Ten ladies gathered on the 6th February at Spring Creek Station to talk about Vulnerability. Many of the ladies had watched the Ted Talk by Brené Brown.
Some of the words that emerged as we grappled with the meaning were:
- safe to fail
- lack of confidence
- lack of success in society
- essential for learning
We considered what was the opposite to vulnerability. Narcissism emerged as one idea. Some women considered vulnerability a negative term, something to be avoided and not embraced. Rather than vulnerability, we should seek the opposite … to develop resilience.
Vulnerable to ourselves
Are we able to be vulnerable to ourselves? Are we honest about our shortcomings, those areas of our life still requiring development? If we are in denial about our weaknesses we are at risk of lying to ourselves. The end game of this pathway is extreme narcissism.
The discussion invariably turned to considering gender typical responses to vulnerability. Women are much more likely to admit their vulnerabilities. Though we did not explore this as much as we might (an opportunity to revisit?)
Are we victims? Or do we own our vulnerability?
A poignant moment in the day emerged when one participant shared what she had come to understand about vulnerability from studying Brené.’s work. She had realised that our vulnerability is ours. We need to own it. This is a powerful idea because, when you think about it, if you don’t own your vulnerability then you are embracing a victim mentality. Owning our vulnerability is a pathway to taking full responsibility for who we are, what we do and what happens to us.

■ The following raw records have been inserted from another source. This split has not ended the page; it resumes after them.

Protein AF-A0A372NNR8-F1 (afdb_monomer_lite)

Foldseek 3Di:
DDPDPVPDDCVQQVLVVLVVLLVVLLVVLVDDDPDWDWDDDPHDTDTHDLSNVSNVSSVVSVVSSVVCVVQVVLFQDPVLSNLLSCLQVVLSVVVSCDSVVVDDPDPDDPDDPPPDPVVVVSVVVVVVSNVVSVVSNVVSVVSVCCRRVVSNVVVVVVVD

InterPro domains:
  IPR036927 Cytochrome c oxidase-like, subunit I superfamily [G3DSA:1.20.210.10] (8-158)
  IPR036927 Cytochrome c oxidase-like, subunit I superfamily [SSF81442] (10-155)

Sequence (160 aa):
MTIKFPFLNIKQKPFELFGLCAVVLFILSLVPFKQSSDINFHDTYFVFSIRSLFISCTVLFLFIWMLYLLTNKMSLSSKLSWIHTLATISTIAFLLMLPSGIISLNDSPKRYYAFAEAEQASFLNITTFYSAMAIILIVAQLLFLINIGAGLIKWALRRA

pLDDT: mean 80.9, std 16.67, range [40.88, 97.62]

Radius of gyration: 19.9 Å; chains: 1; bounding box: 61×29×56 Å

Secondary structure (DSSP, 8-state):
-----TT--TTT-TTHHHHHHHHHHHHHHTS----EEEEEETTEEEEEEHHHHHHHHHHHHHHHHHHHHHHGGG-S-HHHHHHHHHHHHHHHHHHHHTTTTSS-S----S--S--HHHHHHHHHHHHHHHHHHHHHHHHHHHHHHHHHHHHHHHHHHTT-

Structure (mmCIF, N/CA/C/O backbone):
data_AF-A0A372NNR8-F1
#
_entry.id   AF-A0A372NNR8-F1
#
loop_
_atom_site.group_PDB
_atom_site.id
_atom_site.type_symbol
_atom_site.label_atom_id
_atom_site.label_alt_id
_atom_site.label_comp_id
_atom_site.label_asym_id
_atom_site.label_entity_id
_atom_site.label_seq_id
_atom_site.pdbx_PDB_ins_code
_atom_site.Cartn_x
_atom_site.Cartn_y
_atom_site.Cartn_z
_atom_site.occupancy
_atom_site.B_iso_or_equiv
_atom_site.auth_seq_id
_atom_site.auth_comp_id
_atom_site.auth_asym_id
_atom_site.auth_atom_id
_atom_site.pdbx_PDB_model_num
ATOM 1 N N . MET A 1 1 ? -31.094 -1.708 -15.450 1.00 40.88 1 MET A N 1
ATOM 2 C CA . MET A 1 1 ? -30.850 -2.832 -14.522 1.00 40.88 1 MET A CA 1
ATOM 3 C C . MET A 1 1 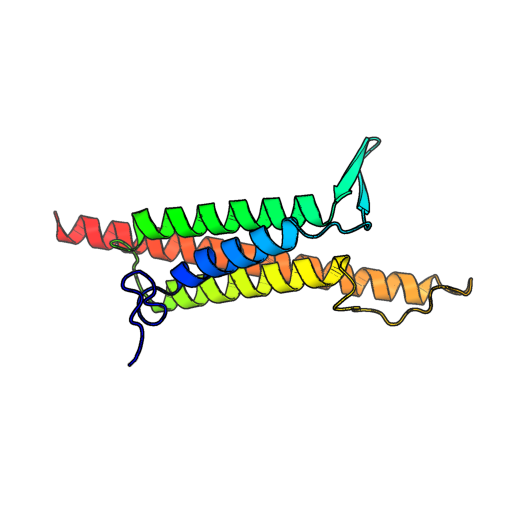? -29.422 -2.710 -14.005 1.00 40.88 1 MET A C 1
ATOM 5 O O . MET A 1 1 ? -28.489 -3.017 -14.730 1.00 40.88 1 MET A O 1
ATOM 9 N N . THR A 1 2 ? -29.223 -2.130 -12.822 1.00 51.84 2 THR A N 1
ATOM 10 C CA . THR A 1 2 ? -27.887 -1.959 -12.231 1.00 51.84 2 THR A CA 1
ATOM 11 C C . THR A 1 2 ? -27.511 -3.232 -11.486 1.00 51.84 2 THR A C 1
ATOM 13 O O . THR A 1 2 ? -28.121 -3.569 -10.474 1.00 51.84 2 THR A O 1
ATOM 16 N N . ILE A 1 3 ? -26.522 -3.956 -12.008 1.00 53.72 3 ILE A N 1
ATOM 17 C CA . ILE A 1 3 ? -25.941 -5.129 -11.353 1.00 53.72 3 ILE A CA 1
ATOM 18 C C . ILE A 1 3 ? -25.296 -4.640 -10.050 1.00 53.72 3 ILE A C 1
ATOM 20 O O . ILE A 1 3 ? -24.243 -4.005 -10.064 1.00 53.72 3 ILE A O 1
ATOM 24 N N . LYS A 1 4 ? -25.961 -4.865 -8.914 1.00 48.34 4 LYS A N 1
ATOM 25 C CA . LYS A 1 4 ? -25.379 -4.616 -7.593 1.00 48.34 4 LYS A CA 1
ATOM 26 C C . LYS A 1 4 ? -24.561 -5.842 -7.223 1.00 48.34 4 LYS A C 1
ATOM 28 O O . LYS A 1 4 ? -25.125 -6.853 -6.824 1.00 48.34 4 LYS A O 1
ATOM 33 N N . PHE A 1 5 ? -23.244 -5.753 -7.354 1.00 56.75 5 PHE A N 1
ATOM 34 C CA . PHE A 1 5 ? -22.347 -6.740 -6.768 1.00 56.75 5 PHE A CA 1
ATOM 35 C C . PHE A 1 5 ? -22.406 -6.585 -5.237 1.00 56.75 5 PHE A C 1
ATOM 37 O O . PHE A 1 5 ? -21.948 -5.565 -4.723 1.00 56.75 5 PHE A O 1
ATOM 44 N N . PRO A 1 6 ? -22.978 -7.542 -4.481 1.00 60.97 6 PRO A N 1
ATOM 45 C CA . PRO A 1 6 ? -23.166 -7.398 -3.031 1.00 60.97 6 PRO A CA 1
ATOM 46 C C . PRO A 1 6 ? -21.836 -7.343 -2.261 1.00 60.97 6 PRO A C 1
ATOM 48 O O . PRO A 1 6 ? -21.801 -6.929 -1.105 1.00 60.97 6 PRO A O 1
ATOM 51 N N . PHE A 1 7 ? -20.747 -7.747 -2.915 1.00 61.94 7 PHE A N 1
ATOM 52 C CA . PHE A 1 7 ? -19.391 -7.785 -2.382 1.00 61.94 7 PHE A CA 1
ATOM 53 C C . PHE A 1 7 ? -18.556 -6.532 -2.691 1.00 61.94 7 PHE A C 1
ATOM 55 O O . PHE A 1 7 ? -17.443 -6.451 -2.185 1.00 61.94 7 PHE A O 1
ATOM 62 N N . LEU A 1 8 ? -19.053 -5.586 -3.507 1.00 69.94 8 LEU A N 1
ATOM 63 C CA . LEU A 1 8 ? -18.301 -4.391 -3.909 1.00 69.94 8 LEU A CA 1
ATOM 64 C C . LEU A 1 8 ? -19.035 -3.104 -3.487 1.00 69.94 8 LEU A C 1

F A T – feelings, attitudes, thoughts
When considering ‘managing’ vulnerability, another gem was shared which resonated strongly. When we are in a conflict of some sort, it’s powerful to train ourselves to stop and think FAT (not hard for ladies to do 😀 ). The acronym stands for:
- Feelings (what am I feeling and why)
- Attitudes (what is my underlying attitude in response to this situation and why)
- Thoughts (what is the internal narrative or story that I’m telling myself. Is it correct or is it biased by my feelings?)
Who has the keys?
The conversation moved to a deeper level at this point as we considered the power of control in relationships. One participant had read in a book the idea of using the analogy of your car keys to consider who is in control. Who has the keys? Has someone taken them from me or have I given them to someone? When in a power tussle it’s useful to think about who has the keys and why. It was generally agreed, for meaningful pragmatic discussion the keys need to be on the table.
Vulnerability and creativity
We wound up the conversation by considering the role of vulnerability in creative endeavours. For a performance to resonate and be memorable, the performer has to step into the performance with a level of emotion … expose themselves, be vulnerable.
It was pointed out those those witnessing the performance share the vulnerability. Is this a definition of art: shared vulnerability? A provoking thought to end the day.